In Spanish we often say 2 + 2 = 4 (for obvious things to be deducted). And I remember a maths teacher who said that we shouldn't say this, because in rings it isn't true. I have some very basic programming knowledge, and this video made me remember about the overflow of a variable, let's say you have a 8 bit unsigned integer, then if you add 1 to 255,you get 0.
Well you do get 0, but the carry flag should be set too. The result of the addition does loop back to 0 because of register - accumulator width sizes having the property of 2^(n-1) bit patterns before resetting. Then the carry flag as well as other bit flags can be used to determine the next instruction. This is just the innate nature of a finite state machine. This is what happens when you work with discrete values within computations as opposed to working with complete analog systems. And for this reason is why we have IEEE...
The important to realise for Z_36 is that 36 has a prime factorization of [2^2]*[3^2]. Any numbers that are multiples of 6 will automatically get the quality of being nilpotent in Z_36 (i.e. their powers will be identical to 0). There are numerous examples of other numbers in Z_36 that loop when they reach certain powers of themselves - most notably powers of factors of the prime divisors. In additions, others have powers that are identical to 1. The main takeaway is that numbers in Z_36 are equivalent to congruences modulo 36, and so most of these numbers obey modular principles, such as Fermat's Little Theorem.

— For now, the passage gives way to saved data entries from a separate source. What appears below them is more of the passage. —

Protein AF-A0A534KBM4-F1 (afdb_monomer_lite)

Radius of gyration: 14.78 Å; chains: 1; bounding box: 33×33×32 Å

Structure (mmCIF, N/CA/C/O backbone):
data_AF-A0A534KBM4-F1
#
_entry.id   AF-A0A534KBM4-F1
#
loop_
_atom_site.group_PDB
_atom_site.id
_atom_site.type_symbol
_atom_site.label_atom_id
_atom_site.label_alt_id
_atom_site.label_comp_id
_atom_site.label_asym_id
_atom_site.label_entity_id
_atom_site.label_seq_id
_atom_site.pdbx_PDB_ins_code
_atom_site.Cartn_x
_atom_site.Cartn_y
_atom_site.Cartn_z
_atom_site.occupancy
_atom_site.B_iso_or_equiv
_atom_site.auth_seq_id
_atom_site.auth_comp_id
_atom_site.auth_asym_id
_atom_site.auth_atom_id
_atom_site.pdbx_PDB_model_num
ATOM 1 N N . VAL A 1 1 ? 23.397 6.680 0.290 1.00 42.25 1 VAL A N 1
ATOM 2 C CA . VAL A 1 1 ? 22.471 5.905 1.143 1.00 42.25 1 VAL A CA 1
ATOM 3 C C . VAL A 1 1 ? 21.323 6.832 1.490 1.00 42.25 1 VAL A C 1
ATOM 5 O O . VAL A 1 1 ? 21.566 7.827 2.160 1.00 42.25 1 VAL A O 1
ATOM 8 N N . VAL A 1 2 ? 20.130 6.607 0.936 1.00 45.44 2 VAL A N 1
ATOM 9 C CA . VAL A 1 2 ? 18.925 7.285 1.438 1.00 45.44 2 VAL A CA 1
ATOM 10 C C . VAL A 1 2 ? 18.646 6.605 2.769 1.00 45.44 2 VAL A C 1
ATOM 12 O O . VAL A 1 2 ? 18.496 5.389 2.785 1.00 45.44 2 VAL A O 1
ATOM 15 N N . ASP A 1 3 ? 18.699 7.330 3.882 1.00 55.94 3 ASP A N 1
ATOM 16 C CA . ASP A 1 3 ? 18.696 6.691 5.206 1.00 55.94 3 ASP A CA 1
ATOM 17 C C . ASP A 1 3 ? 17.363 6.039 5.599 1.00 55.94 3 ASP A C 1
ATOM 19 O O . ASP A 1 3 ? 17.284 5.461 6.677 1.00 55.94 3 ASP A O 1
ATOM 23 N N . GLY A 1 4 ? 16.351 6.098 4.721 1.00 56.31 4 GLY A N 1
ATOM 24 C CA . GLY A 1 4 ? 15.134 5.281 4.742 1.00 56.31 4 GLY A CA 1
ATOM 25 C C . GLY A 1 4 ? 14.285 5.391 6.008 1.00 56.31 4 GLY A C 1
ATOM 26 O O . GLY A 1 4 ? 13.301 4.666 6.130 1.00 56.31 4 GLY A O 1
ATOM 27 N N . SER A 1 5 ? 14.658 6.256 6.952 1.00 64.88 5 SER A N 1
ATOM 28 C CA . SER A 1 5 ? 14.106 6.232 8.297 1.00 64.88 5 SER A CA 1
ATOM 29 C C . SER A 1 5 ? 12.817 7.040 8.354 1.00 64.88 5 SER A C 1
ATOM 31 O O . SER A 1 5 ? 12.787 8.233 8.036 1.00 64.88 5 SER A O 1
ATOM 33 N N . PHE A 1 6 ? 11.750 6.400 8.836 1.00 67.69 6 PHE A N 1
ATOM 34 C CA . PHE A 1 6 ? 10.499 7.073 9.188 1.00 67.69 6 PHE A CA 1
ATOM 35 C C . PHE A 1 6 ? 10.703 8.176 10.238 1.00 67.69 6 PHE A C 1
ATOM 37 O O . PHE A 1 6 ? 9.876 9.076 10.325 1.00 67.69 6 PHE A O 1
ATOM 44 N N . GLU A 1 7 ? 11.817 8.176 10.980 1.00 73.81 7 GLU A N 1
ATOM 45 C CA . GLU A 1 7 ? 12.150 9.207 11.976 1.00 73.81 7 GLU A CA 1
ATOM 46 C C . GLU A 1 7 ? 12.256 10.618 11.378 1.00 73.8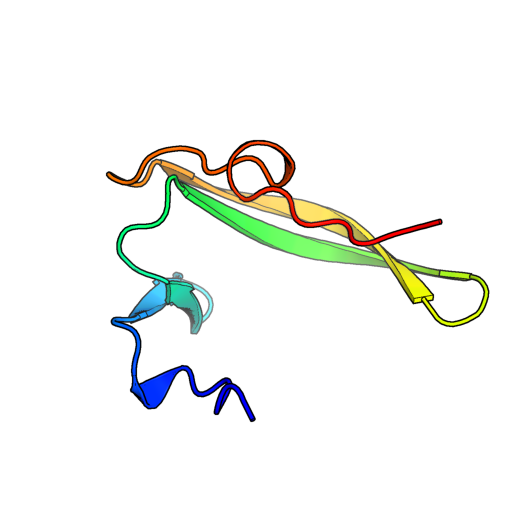1 7 GLU A C 1
ATOM 48 O O . GLU A 1 7 ? 12.091 11.611 12.086 1.00 73.81 7 GLU A O 1
ATOM 53 N N . LYS A 1 8 ? 12.524 10.729 10.071 1.00 82.50 8 LYS A N 1
ATOM 54 C CA . LYS A 1 8 ? 12.663 12.017 9.373 1.00 82.50 8 LYS A CA 1
ATOM 55 C C . LYS A 1 8 ? 11.380 12.499 8.708 1.00 82.50 8 LYS A C 1
ATOM 57 O O . LYS A 1 8 ? 11.363 13.587 8.129 1.00 82.50 8 LYS A O 1
ATOM 62 N N . VAL A 1 9 ? 10.311 11.712 8.776 1.00 85.31 9 VAL A N 1
ATOM 63 C CA . VAL A 1 9 ? 9.038 12.007 8.122 1.00 85.31 9 VAL A CA 1
ATOM 64 C C . VAL A 1 9 ? 7.956 12.108 9.186 1.00 85.31 9 VAL A C 1
ATOM 66 O O . VAL A 1 9 ? 7.879 11.292 10.097 1.00 85.31 9 VAL A O 1
ATOM 69 N N . LYS A 1 10 ? 7.099 13.127 9.088 1.00 89.19 10 LYS A N 1
ATOM 70 C CA . LYS A 1 10 ? 5.964 13.240 10.007 1.00 89.19 10 LYS A CA 1
ATOM 71 C C . LYS A 1 10 ? 4.998 12.089 9.748 1.00 89.19 10 LYS A C 1
ATOM 73 O O . LYS A 1 10 ? 4.501 11.947 8.630 1.00 89.19 10 LYS A O 1
ATOM 78 N N . THR A 1 11 ? 4.727 11.311 10.784 1.00 91.56 11 THR A N 1
ATOM 79 C CA . THR A 1 11 ? 3.809 10.177 10.741 1.00 91.56 11 THR A CA 1
ATOM 80 C C . THR A 1 11 ? 2.675 10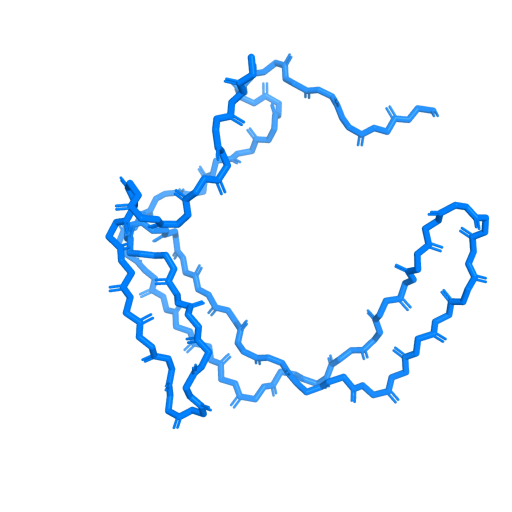.352 11.742 1.00 91.56 11 THR A C 1
ATOM 82 O O . THR A 1 11 ? 2.779 11.126 12.695 1.00 91.56 11 THR A O 1
ATOM 85 N N . ASP A 1 12 ? 1.584 9.650 11.484 1.00 91.88 12 ASP A N 1
ATOM 86 C CA . ASP A 1 12 ? 0.487 9.403 12.418 1.00 91.88 12 ASP A CA 1
ATOM 87 C C . ASP A 1 12 ? 0.177 7.899 12.402 1.00 91.88 12 ASP A C 1
ATOM 89 O O . ASP A 1 12 ? 0.885 7.144 11.732 1.00 91.88 12 ASP A O 1
ATOM 93 N N . HIS A 1 13 ? -0.843 7.446 13.123 1.00 93.81 13 H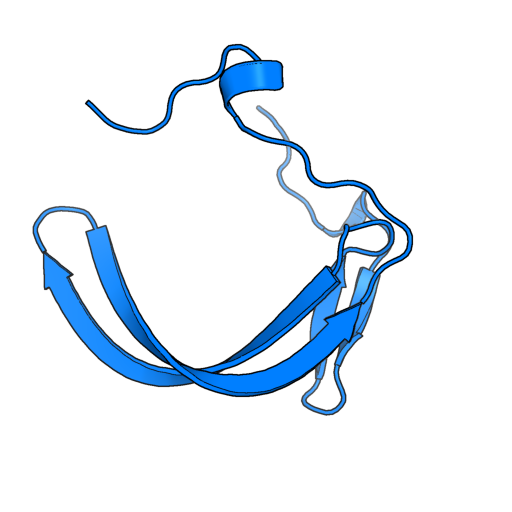IS A N 1
ATOM 94 C CA . HIS A 1 13 ? -1.232 6.041 13.158 1.00 93.81 13 HIS A CA 1
ATOM 95 C C . HIS A 1 13 ? -2.702 5.855 12.792 1.00 93.81 13 HIS A C 1
ATOM 97 O O . HIS A 1 13 ? -3.557 6.665 13.147 1.00 93.81 13 HIS A O 1
ATOM 103 N N . THR A 1 14 ? -3.003 4.766 12.089 1.00 94.25 14 THR A N 1
ATOM 104 C CA . THR A 1 14 ? -4.387 4.335 11.883 1.00 94.25 14 THR A CA 1
ATOM 105 C C . THR A 1 14 ? -4.996 3.802 13.183 1.00 94.25 14 THR A C 1
ATOM 107 O O . THR A 1 14 ? -4.299 3.591 14.180 1.00 94.25 14 THR A O 1
ATOM 110 N N . ALA A 1 15 ? -6.304 3.526 13.178 1.00 90.38 15 ALA A N 1
ATOM 111 C CA . ALA A 1 15 ? -6.997 2.950 14.333 1.00 90.38 15 ALA A CA 1
ATOM 112 C C . ALA A 1 15 ? -6.424 1.584 14.770 1.00 90.38 15 ALA A C 1
ATOM 114 O O . ALA A 1 15 ? -6.500 1.242 15.949 1.00 90.38 15 ALA A O 1
ATOM 115 N N . SER A 1 16 ? -5.828 0.820 13.846 1.00 93.06 16 SER A N 1
ATOM 116 C CA . SER A 1 16 ? -5.143 -0.448 14.140 1.00 93.06 16 SER A CA 1
ATOM 117 C C . SER A 1 16 ? -3.681 -0.275 14.568 1.00 93.06 16 SER A C 1
ATOM 119 O O . SER A 1 16 ? -3.020 -1.255 14.913 1.00 93.06 16 SER A O 1
ATOM 121 N N . GLY A 1 17 ? -3.176 0.961 14.587 1.00 94.31 17 GLY A N 1
ATOM 122 C CA . GLY A 1 17 ? -1.817 1.290 15.004 1.00 94.31 17 GLY A CA 1
ATOM 123 C C . GLY A 1 17 ? -0.774 1.206 13.889 1.00 94.31 17 GLY A C 1
ATOM 124 O O . GLY A 1 17 ? 0.416 1.169 14.195 1.00 94.31 17 GLY A O 1
ATOM 125 N N . LEU A 1 18 ? -1.170 1.170 12.611 1.00 93.06 18 LEU A N 1
ATOM 126 C CA . LEU A 1 18 ? -0.216 1.183 11.497 1.00 93.06 18 LEU A CA 1
ATOM 127 C C . LEU A 1 18 ? 0.276 2.607 11.207 1.00 93.06 18 LEU A C 1
ATOM 129 O O . LEU A 1 18 ? -0.535 3.534 11.204 1.00 93.06 18 LEU A O 1
ATOM 133 N N . PRO A 1 19 ? 1.578 2.808 10.932 1.00 92.12 19 PRO A N 1
ATOM 134 C CA . PRO A 1 19 ? 2.115 4.132 10.660 1.00 92.12 19 PRO A CA 1
ATOM 135 C C . PRO A 1 19 ? 1.652 4.650 9.295 1.00 92.12 19 PRO A C 1
ATOM 137 O O . PRO A 1 19 ? 1.728 3.963 8.277 1.00 92.12 19 PRO A O 1
ATOM 140 N N . VAL A 1 20 ? 1.245 5.913 9.265 1.00 93.19 20 VAL A N 1
ATOM 141 C CA . VAL A 1 20 ? 0.813 6.640 8.073 1.00 93.19 20 VAL A CA 1
ATOM 142 C C . VAL A 1 20 ? 1.721 7.838 7.864 1.00 93.19 20 VAL A C 1
ATOM 144 O O . VAL A 1 20 ? 1.935 8.632 8.776 1.00 93.19 20 VAL A O 1
ATOM 147 N N . VAL A 1 21 ? 2.216 8.024 6.641 1.00 91.88 21 VAL A N 1
ATOM 148 C CA . VAL A 1 21 ? 2.980 9.221 6.268 1.00 91.88 21 VAL A CA 1
ATOM 149 C C . VAL A 1 21 ? 2.040 10.410 6.067 1.00 91.88 21 VAL A C 1
ATOM 151 O O . VAL A 1 21 ? 1.171 10.401 5.192 1.00 91.88 21 VAL A O 1
ATOM 154 N N . LEU A 1 22 ? 2.242 11.476 6.843 1.00 90.62 22 LEU A N 1
ATOM 155 C CA . LEU A 1 22 ? 1.486 12.715 6.687 1.00 90.62 22 LEU A CA 1
ATOM 156 C C . LEU A 1 22 ? 1.931 13.483 5.436 1.00 90.62 22 LEU A C 1
ATOM 158 O O . LEU A 1 22 ? 3.101 13.499 5.065 1.00 90.62 22 LEU A O 1
ATOM 162 N N . GLY A 1 23 ? 0.981 14.167 4.792 1.00 91.19 23 GLY A N 1
ATOM 163 C CA . GLY A 1 23 ? 1.232 14.940 3.568 1.00 91.19 23 GLY A CA 1
ATOM 164 C C . GLY A 1 23 ? 1.160 14.128 2.270 1.00 91.19 23 GLY A C 1
ATOM 165 O O . GLY A 1 23 ? 1.306 14.708 1.196 1.00 91.19 23 GLY A O 1
ATOM 166 N N . GLY A 1 24 ? 0.881 12.823 2.349 1.00 92.56 24 GLY A N 1
ATOM 167 C CA . GLY A 1 24 ? 0.525 12.006 1.189 1.00 92.56 24 GLY A CA 1
ATOM 168 C C . GLY A 1 24 ? -0.821 12.407 0.567 1.00 92.56 24 GLY A C 1
ATOM 169 O O . GLY A 1 24 ? -1.627 13.117 1.175 1.00 92.56 24 GLY A O 1
ATOM 170 N N . ALA A 1 25 ? -1.071 11.948 -0.663 1.00 95.69 25 ALA A N 1
ATOM 171 C CA . ALA A 1 25 ? -2.350 12.149 -1.359 1.00 95.69 25 ALA A CA 1
ATOM 172 C C . ALA A 1 25 ? -3.518 11.388 -0.703 1.00 95.69 25 ALA A C 1
ATOM 174 O O . ALA A 1 25 ? -4.679 11.752 -0.864 1.00 95.69 25 ALA A O 1
ATOM 175 N N . GLY A 1 26 ? -3.203 10.346 0.059 1.00 95.12 26 GLY A N 1
ATOM 176 C CA . GLY A 1 26 ? -4.141 9.503 0.782 1.00 95.12 26 GLY A CA 1
ATOM 177 C C . GLY A 1 26 ? -3.459 8.215 1.212 1.00 95.12 26 GLY A C 1
ATOM 178 O O . GLY A 1 26 ? -2.288 7.991 0.893 1.00 95.12 26 GLY A O 1
ATOM 179 N N . TRP A 1 27 ? -4.194 7.387 1.936 1.00 95.94 27 TRP A N 1
ATOM 180 C CA .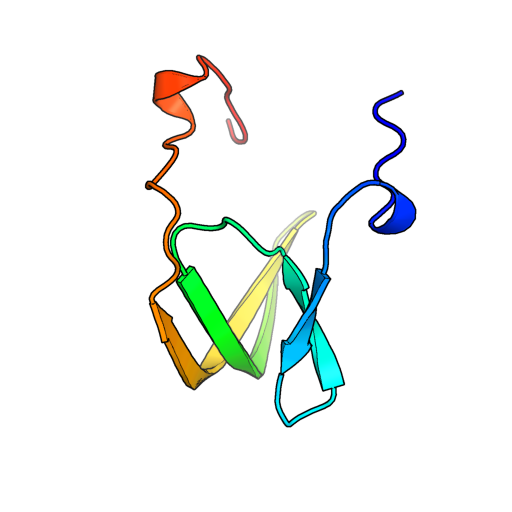 TRP A 1 27 ? -3.765 6.054 2.332 1.00 95.94 27 TRP A CA 1
ATOM 181 C C . TRP A 1 27 ? -4.961 5.104 2.340 1.00 95.94 27 TRP A C 1
ATOM 183 O O . TRP A 1 27 ? -6.118 5.526 2.404 1.00 95.94 27 TRP A O 1
ATOM 193 N N . ILE A 1 28 ? -4.653 3.817 2.232 1.00 97.06 28 ILE A N 1
ATOM 194 C CA . ILE A 1 28 ? -5.610 2.722 2.309 1.00 97.06 28 ILE A CA 1
ATOM 195 C C . ILE A 1 28 ? -5.035 1.738 3.319 1.00 97.06 28 ILE A C 1
ATOM 197 O O . ILE A 1 28 ? -3.877 1.337 3.189 1.00 97.06 28 ILE A O 1
ATOM 201 N N . GLU A 1 29 ? -5.821 1.382 4.327 1.00 97.06 29 GLU A N 1
ATOM 202 C CA . GLU A 1 29 ? -5.476 0.289 5.224 1.00 97.06 29 GLU A CA 1
ATOM 203 C C . GLU A 1 29 ? -6.076 -1.000 4.678 1.00 97.06 29 GLU A C 1
ATOM 205 O O . GLU A 1 29 ? -7.243 -1.032 4.274 1.00 97.06 29 GLU A O 1
ATOM 210 N N . CYS A 1 30 ? -5.279 -2.066 4.678 1.00 97.69 30 CYS A N 1
ATOM 211 C CA . CYS A 1 30 ? -5.697 -3.350 4.146 1.00 97.69 30 CYS A CA 1
ATOM 212 C C . CYS A 1 30 ? -5.422 -4.490 5.126 1.00 97.69 30 CYS A C 1
ATOM 214 O O . CYS A 1 30 ? -4.427 -4.485 5.851 1.00 97.69 30 CYS A O 1
ATOM 216 N N . ARG A 1 31 ? -6.259 -5.526 5.065 1.00 96.88 31 ARG A N 1
ATOM 217 C CA . ARG A 1 31 ? -6.011 -6.827 5.688 1.00 96.88 31 ARG A CA 1
ATOM 218 C C . ARG A 1 31 ? -5.576 -7.819 4.615 1.00 96.88 31 ARG A C 1
ATOM 220 O O . ARG A 1 31 ? -6.341 -8.095 3.695 1.00 96.88 31 ARG A O 1
ATOM 227 N N . THR A 1 32 ? -4.374 -8.377 4.740 1.00 97.44 32 THR A N 1
ATOM 228 C CA . THR A 1 32 ? -3.865 -9.390 3.803 1.00 97.44 32 THR A CA 1
ATOM 229 C C . THR A 1 32 ? -4.758 -10.630 3.797 1.00 97.44 32 THR A C 1
ATOM 231 O O . THR A 1 32 ? -5.089 -11.168 4.852 1.00 97.44 32 THR A O 1
ATOM 234 N N . VAL A 1 33 ? -5.125 -11.071 2.598 1.00 98.31 33 VAL A N 1
ATOM 235 C CA . VAL A 1 33 ? -5.955 -12.252 2.331 1.00 98.31 33 VAL A CA 1
ATOM 236 C C . VAL A 1 33 ? -5.098 -13.404 1.817 1.00 98.31 33 VAL A C 1
ATOM 238 O O . VAL A 1 33 ? -5.278 -14.534 2.259 1.00 98.31 33 VAL A O 1
ATOM 241 N N . ASP A 1 34 ? -4.156 -13.122 0.914 1.00 98.44 34 ASP A N 1
ATOM 242 C CA . ASP A 1 34 ? -3.277 -14.131 0.318 1.00 98.44 34 ASP A CA 1
ATOM 243 C C . ASP A 1 34 ? -1.921 -13.532 -0.087 1.00 98.44 34 ASP A C 1
ATOM 245 O O . ASP A 1 34 ? -1.793 -12.319 -0.284 1.00 98.44 34 ASP A O 1
ATOM 249 N N . ILE A 1 35 ? -0.905 -14.385 -0.212 1.00 98.00 35 ILE A N 1
ATOM 250 C CA . ILE A 1 35 ? 0.429 -14.033 -0.698 1.00 98.00 35 ILE A CA 1
ATOM 251 C C . ILE A 1 35 ? 0.883 -15.082 -1.712 1.00 98.00 35 ILE A C 1
ATOM 253 O O . ILE A 1 35 ? 1.071 -16.251 -1.385 1.00 98.00 35 ILE A O 1
ATOM 257 N N . LEU A 1 36 ? 1.141 -14.634 -2.938 1.00 98.06 36 LEU A N 1
ATOM 258 C CA . LEU A 1 36 ? 1.683 -15.459 -4.008 1.00 98.06 36 LEU A CA 1
ATOM 259 C C . LEU A 1 36 ? 3.189 -15.218 -4.171 1.00 98.06 36 LEU A C 1
ATOM 261 O O . LEU A 1 36 ? 3.624 -14.109 -4.489 1.00 98.06 36 LEU A O 1
ATOM 265 N N . GLU A 1 37 ? 3.979 -16.279 -4.024 1.00 97.06 37 GLU A N 1
ATOM 266 C CA . GLU A 1 37 ? 5.426 -16.270 -4.274 1.00 97.06 37 GLU A CA 1
ATOM 267 C C . GLU A 1 37 ? 5.713 -16.255 -5.794 1.00 97.06 37 GLU A C 1
ATOM 269 O O . GLU A 1 37 ? 5.302 -17.168 -6.525 1.00 97.06 37 GLU A O 1
ATOM 274 N N . ARG A 1 38 ? 6.404 -15.219 -6.302 1.00 93.19 38 ARG A N 1
ATOM 275 C CA . ARG A 1 38 ? 6.731 -15.051 -7.733 1.00 93.19 38 ARG A CA 1
ATOM 276 C C . ARG A 1 38 ? 8.132 -14.478 -7.948 1.00 93.19 38 ARG A C 1
ATOM 278 O O . ARG A 1 38 ? 8.329 -13.269 -8.003 1.00 93.19 38 ARG A O 1
ATOM 285 N N . GLY A 1 39 ? 9.090 -15.369 -8.194 1.00 94.31 39 GLY A N 1
ATOM 286 C CA . GLY A 1 39 ? 10.471 -14.966 -8.450 1.00 94.31 39 GLY A CA 1
ATOM 287 C C . GLY A 1 39 ? 11.090 -14.361 -7.195 1.00 94.31 39 GLY A C 1
ATOM 288 O O . GLY A 1 39 ? 11.042 -14.971 -6.132 1.00 94.31 39 GLY A O 1
ATOM 289 N N . ASP A 1 40 ? 11.664 -13.173 -7.323 1.00 95.81 40 ASP A N 1
ATOM 290 C CA . ASP A 1 40 ? 12.269 -12.410 -6.228 1.00 95.81 40 ASP A CA 1
ATOM 291 C C . ASP A 1 40 ? 11.280 -11.467 -5.513 1.00 95.81 40 ASP A C 1
ATOM 293 O O . ASP A 1 40 ? 11.649 -10.815 -4.536 1.00 95.81 40 ASP A O 1
ATOM 297 N N . HIS A 1 41 ? 10.018 -11.423 -5.956 1.00 95.62 41 HIS A N 1
ATOM 298 C CA . HIS A 1 41 ? 8.957 -10.619 -5.356 1.00 95.62 41 HIS A CA 1
ATOM 299 C C . HIS A 1 41 ? 7.771 -11.477 -4.893 1.00 95.62 41 HIS A C 1
ATOM 301 O O . HIS A 1 41 ? 7.523 -12.592 -5.354 1.00 95.62 41 HIS A O 1
ATOM 307 N N . ARG A 1 42 ? 6.993 -10.916 -3.965 1.00 96.69 42 ARG A N 1
ATOM 308 C CA . ARG A 1 42 ? 5.734 -11.491 -3.482 1.00 96.69 42 ARG A CA 1
ATOM 309 C C . ARG A 1 42 ? 4.579 -10.596 -3.889 1.00 96.69 42 ARG A C 1
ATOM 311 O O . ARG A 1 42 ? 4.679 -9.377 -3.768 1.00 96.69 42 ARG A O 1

Furthermore, the only numbers in Z_36 that satisfy have a particular form. The numbers 0 and 1 are trivial, but all other numbers take the form 4|x and 9|(x - 1), OR 9|x and 4|(x - 1). If we look at x2 = x, we can factorize this as (x)(x - 1) = 0. 0 and 1 are the normal solutions for this equation, but as there are now zero divisors to consider, these are not the only solutions. In Z_36, parity is preserved (0 is even, 36 = 0 in Z_36, 36 is even, therefore all even numbers in Z are even in Z_36), we know that either x or (x - 1) is even, and the other must be odd. To be a pair of zero divisors in Z_36, the product must be a multiple of 36 in Z. With one factor being even, we know this must be a multiple of 4. The other factor must be a multiple of 9, as it is not possible to find two consecutive numbers that are multiples of 3 in this ring. Two examples of numbers where x^n = x in Z_36 are 9 and 28.
In the 2x2 Matrix example A and B are zero divisors because det(B) = 0 and therefore B has no inverse? Is it correct that in the set of 2x2 invertible matrices there are no zero divisors?
Since det(AB)=det(A)*det(B), if both A and B are invertible, none of det(A) and det(B) can be 0, so can't be det(AB), and hence AB is invertible and cannot be 0.
@@ianfowler9340 I think they both have to be singular. Well, one could be the zero matrix, and the other something else, but we're not interested in that!
Can a ring be said to predict zero products of non-zero factors when it contains subsets in which one of the elements, while not being the 0 of the ring, has the usual properties of 0 when considered only within that subset?
Nah, don't think that works. Let a be in the subset, and 0' be our zero in the subset, then: 0' = 0'+0' = -a*0' + a*0' = (-a+a)0' = 0*0' = 0 This does assume -a is also in the set, but I think you're certainly losing some of your zero properties if you lose it. This is pretty similar to the classic 'can your set have two distinct identities', to which the answer is always no.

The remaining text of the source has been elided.